When the 2021 Grammy Award nominations were announced in November, thousands of people were stunned to see that the Weeknd — one of the most commercially and critically successful artists of the past year, whose single “Blinding Lights” just became the first song ever to spend a full year in the Top 10 of the Billboard Hot 100 — was not nominated for any awards.

The inexplicable and/or suspicious snub, the biggest in Grammy history, could only be explained as the work of the “secret committees” of industry veterans, executives and artists who determine the nominees in certain, but not all, categories. The work of the committees was singled out in a legal complaint by Deborah Dugan, who was ousted as president/CEO of the Recording Academy after just eight months, as a symbol of longstanding corruption within the Grammy bureaucracy. While the Weeknd and his team had basically allowed the situation to die down in recent weeks, as he performed as the Super Bowl’s headlining halftime performer last month, it flared up again on the Thursday before the Grammys when he said in a statement to the New York Times that he will boycott the awards, at least until change is instituted.

“Because of the secret committees,” the Weeknd said, “I will no longer allow my label to submit my music to the Grammys.”

It’s certainly possible that none of the committees — or the voters for the categories that don’t have secret committees — didn’t give the Weekend enough votes, or that some computation process was responsible for the snub. But few really believe it, and multiple theories have been posited, most commonly that someone, and it’s not clear who, simply didn’t want the Weeknd to perform at both the Grammys and the Super Bowl. That theory is made even more confusing by the fact that the Weeknd, the NFL, CBS (which broadcasts both the Grammys and the Super Bowl) and Super Bowl halftime advisor Roc Nation held extensive meetings and worked out the situation so that he could do both.
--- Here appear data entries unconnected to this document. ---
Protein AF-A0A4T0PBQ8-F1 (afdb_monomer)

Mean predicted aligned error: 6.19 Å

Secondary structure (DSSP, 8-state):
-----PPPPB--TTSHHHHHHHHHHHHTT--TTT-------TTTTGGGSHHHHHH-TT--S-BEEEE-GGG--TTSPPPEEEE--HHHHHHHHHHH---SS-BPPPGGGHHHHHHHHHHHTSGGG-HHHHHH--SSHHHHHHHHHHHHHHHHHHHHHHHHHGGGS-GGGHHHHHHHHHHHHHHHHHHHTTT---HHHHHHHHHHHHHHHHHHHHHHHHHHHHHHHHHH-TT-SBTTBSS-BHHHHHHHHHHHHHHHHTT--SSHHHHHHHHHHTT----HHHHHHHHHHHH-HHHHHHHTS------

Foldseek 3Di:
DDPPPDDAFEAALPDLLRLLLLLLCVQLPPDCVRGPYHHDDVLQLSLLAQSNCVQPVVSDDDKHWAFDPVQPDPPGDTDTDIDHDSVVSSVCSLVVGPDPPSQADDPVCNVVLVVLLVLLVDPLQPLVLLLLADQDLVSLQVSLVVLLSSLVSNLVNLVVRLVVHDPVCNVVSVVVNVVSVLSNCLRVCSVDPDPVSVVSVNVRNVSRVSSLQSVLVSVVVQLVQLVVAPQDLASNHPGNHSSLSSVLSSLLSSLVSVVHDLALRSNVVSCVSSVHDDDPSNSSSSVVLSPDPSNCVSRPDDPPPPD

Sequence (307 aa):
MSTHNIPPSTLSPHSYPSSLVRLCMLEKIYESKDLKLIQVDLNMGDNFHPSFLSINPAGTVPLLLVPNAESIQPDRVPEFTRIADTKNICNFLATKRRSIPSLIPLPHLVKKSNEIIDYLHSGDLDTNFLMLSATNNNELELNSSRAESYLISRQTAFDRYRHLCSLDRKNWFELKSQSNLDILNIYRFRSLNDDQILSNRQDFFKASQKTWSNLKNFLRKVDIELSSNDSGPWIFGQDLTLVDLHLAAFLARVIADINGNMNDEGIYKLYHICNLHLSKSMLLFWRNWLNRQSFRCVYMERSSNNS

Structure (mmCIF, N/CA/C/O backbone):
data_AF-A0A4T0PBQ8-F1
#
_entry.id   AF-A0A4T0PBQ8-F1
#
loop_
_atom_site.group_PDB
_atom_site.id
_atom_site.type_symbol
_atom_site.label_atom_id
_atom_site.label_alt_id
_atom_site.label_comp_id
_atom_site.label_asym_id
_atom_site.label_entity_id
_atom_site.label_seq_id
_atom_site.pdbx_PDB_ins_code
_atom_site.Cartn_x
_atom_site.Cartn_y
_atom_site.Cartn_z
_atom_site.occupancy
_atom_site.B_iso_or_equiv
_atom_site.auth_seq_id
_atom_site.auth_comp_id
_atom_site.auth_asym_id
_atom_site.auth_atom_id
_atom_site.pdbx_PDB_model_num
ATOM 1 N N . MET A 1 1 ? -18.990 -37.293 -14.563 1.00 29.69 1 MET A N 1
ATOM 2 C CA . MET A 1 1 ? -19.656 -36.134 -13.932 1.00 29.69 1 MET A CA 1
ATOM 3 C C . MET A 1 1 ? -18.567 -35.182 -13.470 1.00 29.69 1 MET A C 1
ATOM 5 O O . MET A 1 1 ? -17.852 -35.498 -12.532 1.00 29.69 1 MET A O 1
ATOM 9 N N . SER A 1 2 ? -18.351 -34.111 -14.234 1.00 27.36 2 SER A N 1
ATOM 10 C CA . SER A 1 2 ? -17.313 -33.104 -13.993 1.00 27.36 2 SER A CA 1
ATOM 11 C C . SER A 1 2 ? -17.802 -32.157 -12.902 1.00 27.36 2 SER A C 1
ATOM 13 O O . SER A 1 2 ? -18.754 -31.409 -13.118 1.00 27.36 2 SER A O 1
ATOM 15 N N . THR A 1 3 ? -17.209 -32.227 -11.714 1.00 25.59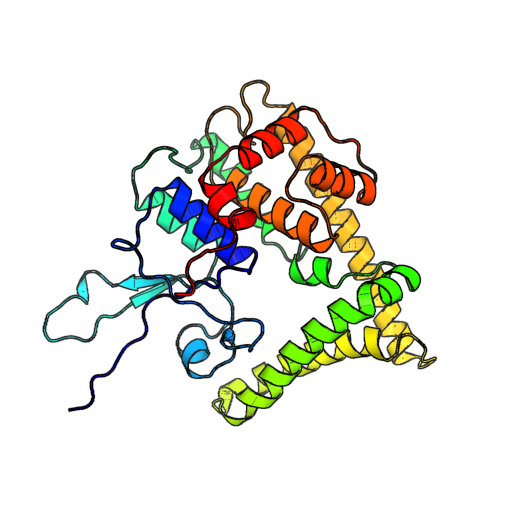 3 THR A N 1
ATOM 16 C CA . THR A 1 3 ? -17.471 -31.270 -10.642 1.00 25.59 3 THR A CA 1
ATOM 17 C C . THR A 1 3 ? -16.852 -29.935 -11.039 1.00 25.59 3 THR A C 1
ATOM 19 O O . THR A 1 3 ? -15.634 -29.757 -11.037 1.00 25.59 3 THR A O 1
ATOM 22 N N . HIS A 1 4 ? -17.699 -28.982 -11.421 1.00 29.34 4 HIS A N 1
ATOM 23 C CA . HIS A 1 4 ? -17.306 -27.592 -11.600 1.00 29.34 4 HIS A CA 1
ATOM 24 C C . HIS A 1 4 ? -16.879 -27.021 -10.239 1.00 29.34 4 HIS A C 1
ATOM 26 O O . HIS A 1 4 ? -17.684 -26.477 -9.490 1.00 29.34 4 HIS A O 1
ATOM 32 N N . ASN A 1 5 ? -15.598 -27.188 -9.903 1.00 29.41 5 ASN A N 1
ATOM 33 C CA . ASN A 1 5 ? -14.960 -26.554 -8.757 1.00 29.41 5 ASN A CA 1
ATOM 34 C C . ASN A 1 5 ? -14.843 -25.055 -9.033 1.00 29.41 5 ASN A C 1
ATOM 36 O O . ASN A 1 5 ? -13.915 -24.589 -9.693 1.00 29.41 5 ASN A O 1
ATOM 40 N N . ILE A 1 6 ? -15.814 -24.304 -8.534 1.00 29.36 6 ILE A N 1
ATOM 41 C CA . ILE A 1 6 ? -15.796 -22.844 -8.537 1.00 29.36 6 ILE A CA 1
ATOM 42 C C . ILE A 1 6 ? -14.805 -22.405 -7.454 1.00 29.36 6 ILE A C 1
ATOM 44 O O . ILE A 1 6 ? -14.983 -22.798 -6.297 1.00 29.36 6 ILE A O 1
ATOM 48 N N . PRO A 1 7 ? -13.746 -21.640 -7.778 1.00 27.83 7 PRO A N 1
ATOM 49 C CA . PRO A 1 7 ? -12.735 -21.294 -6.792 1.00 27.83 7 PRO A CA 1
ATOM 50 C C . PRO A 1 7 ? -13.283 -20.281 -5.768 1.00 27.83 7 PRO A C 1
ATOM 52 O O . PRO A 1 7 ? -13.817 -19.245 -6.167 1.00 27.83 7 PRO A O 1
ATOM 55 N N . PRO A 1 8 ? -13.139 -20.546 -4.458 1.00 29.17 8 PRO A N 1
ATOM 56 C CA . PRO A 1 8 ? -13.439 -19.588 -3.393 1.00 29.17 8 PRO A CA 1
ATOM 57 C C . PRO A 1 8 ? -12.504 -18.353 -3.384 1.00 29.17 8 PRO A C 1
ATOM 59 O O . PRO A 1 8 ? -11.468 -18.314 -4.037 1.00 29.17 8 PRO A O 1
ATOM 62 N N . SER A 1 9 ? -12.889 -17.329 -2.627 1.00 31.12 9 SER A N 1
ATOM 63 C CA . SER A 1 9 ? -12.280 -15.990 -2.478 1.00 31.12 9 SER A CA 1
ATOM 64 C C . SER A 1 9 ? -10.780 -15.984 -2.126 1.00 31.12 9 SER A C 1
ATOM 66 O O . SER A 1 9 ? -10.313 -16.858 -1.402 1.00 31.12 9 SER A O 1
ATOM 68 N N . THR A 1 10 ? -10.004 -14.995 -2.596 1.00 35.66 10 THR A N 1
ATOM 69 C CA . THR A 1 10 ? -8.532 -15.098 -2.716 1.00 35.66 10 THR A CA 1
ATOM 70 C C . THR A 1 10 ? -7.783 -13.865 -2.168 1.00 35.66 10 THR A C 1
ATOM 72 O O . THR A 1 10 ? -8.077 -12.726 -2.535 1.00 35.66 10 THR A O 1
ATOM 75 N N . LEU A 1 11 ? -6.774 -14.072 -1.311 1.00 32.50 11 LEU A N 1
ATOM 76 C CA . LEU A 1 11 ? -5.970 -13.028 -0.664 1.00 32.50 11 LEU A CA 1
ATOM 77 C C . LEU A 1 11 ? -4.483 -13.444 -0.593 1.00 32.50 11 LEU A C 1
ATOM 79 O O . LEU A 1 11 ? -4.153 -14.465 0.004 1.00 32.50 11 LEU A O 1
ATOM 83 N N . SER A 1 12 ? -3.566 -12.667 -1.185 1.00 37.38 12 SER A N 1
ATOM 84 C CA . SER A 1 12 ? -2.122 -12.980 -1.198 1.00 37.38 12 SER A CA 1
ATOM 85 C C . SER A 1 12 ? -1.420 -12.441 0.059 1.00 37.38 12 SER A C 1
ATOM 87 O O . SER A 1 12 ? -1.442 -11.232 0.271 1.00 37.38 12 SER A O 1
ATOM 89 N N . PRO A 1 13 ? -0.745 -13.256 0.887 1.00 43.41 13 PRO A N 1
ATOM 90 C CA . PRO A 1 13 ? -0.312 -12.857 2.231 1.00 43.41 13 PRO A CA 1
ATOM 91 C C . PRO A 1 13 ? 0.816 -11.807 2.297 1.00 43.41 13 PRO A C 1
ATOM 93 O O . PRO A 1 13 ? 1.187 -11.425 3.406 1.00 43.41 13 PRO A O 1
ATOM 96 N N . HIS A 1 14 ? 1.381 -11.347 1.170 1.00 59.41 14 HIS A N 1
ATOM 97 C CA . HIS A 1 14 ? 2.570 -10.468 1.151 1.00 59.41 14 HIS A CA 1
ATOM 98 C C . HIS A 1 14 ? 2.389 -9.137 0.405 1.00 59.41 14 HIS A C 1
ATOM 100 O O . HIS A 1 14 ? 3.303 -8.314 0.381 1.00 59.41 14 HIS A O 1
ATOM 106 N N . SER A 1 15 ? 1.220 -8.887 -0.190 1.00 81.12 15 SER A N 1
ATOM 107 C CA . SER A 1 15 ? 0.925 -7.565 -0.763 1.00 81.12 15 SER A CA 1
ATOM 108 C C . SER A 1 15 ? 0.369 -6.629 0.305 1.00 81.12 15 SER A C 1
ATOM 110 O O . SER A 1 15 ? -0.447 -7.056 1.119 1.00 81.12 15 SER A O 1
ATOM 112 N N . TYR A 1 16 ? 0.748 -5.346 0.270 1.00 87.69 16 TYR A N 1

Asked about the snub by Variety on the day the nominations were announced, interim Grammy chief Harvey Mason jr., who replaced Dugan, essentially said he didn’t see anything wrong with the process, saying, “ it really just comes down to the voting body that decides. We have eight nomination slots to fill in [the “Big Four” categories: Best Album, Song, Record and New Artist], five in others, and the voters vote for their favorites.”

Asked again about the situation earlier this week, Mason told Variety: “Some of it was [decided by] the [secret] nominating committees and some was the voting body, because some of the awards he was eligible for did not have nominating committees, so it was a combination of both. But again, its unfortunate, we never like to see somebody as talented as the Weeknd get left out or feel left out. It’s not something any of us are happy about.”

Asked if the egregious snub means that the Academy will consider changing its rules at its forthcoming board meetings in May, he said, “The process is definitely something that we’re going to continue to look at and continue to make sure that it’s evolving as music continues to evolve,” adding “I’ll hopefully have more things to talk about in the future.”

Wassim Slaiby, the manager of the Weeknd (Abel Tesfaye), told the Times an email interview that it was still unclear why his client was not nominated. “We were many weeks and dozens of calls in with the Grammy team around Abel’s performance right up to the day of nominations being announced,” said Slaiby, who is known as Sal. “We were scratching our heads in confusion and wanted answers.”

Reps for the Weeknd, his label, Republic Records, and the Recording Academy did not immediately respond to Variety‘s requests for further comment.

Slaiby said he hopes the Weeknd’s stand inspires other artists to speak out against the secret committees.

“The Grammys should handle their legacy and clean it up to raise the bar to a level where everyone could be proud to hold up that award,” he said. “This is Harvey’s chance to step up and have his legacy be the guy who got the Grammys finally right.”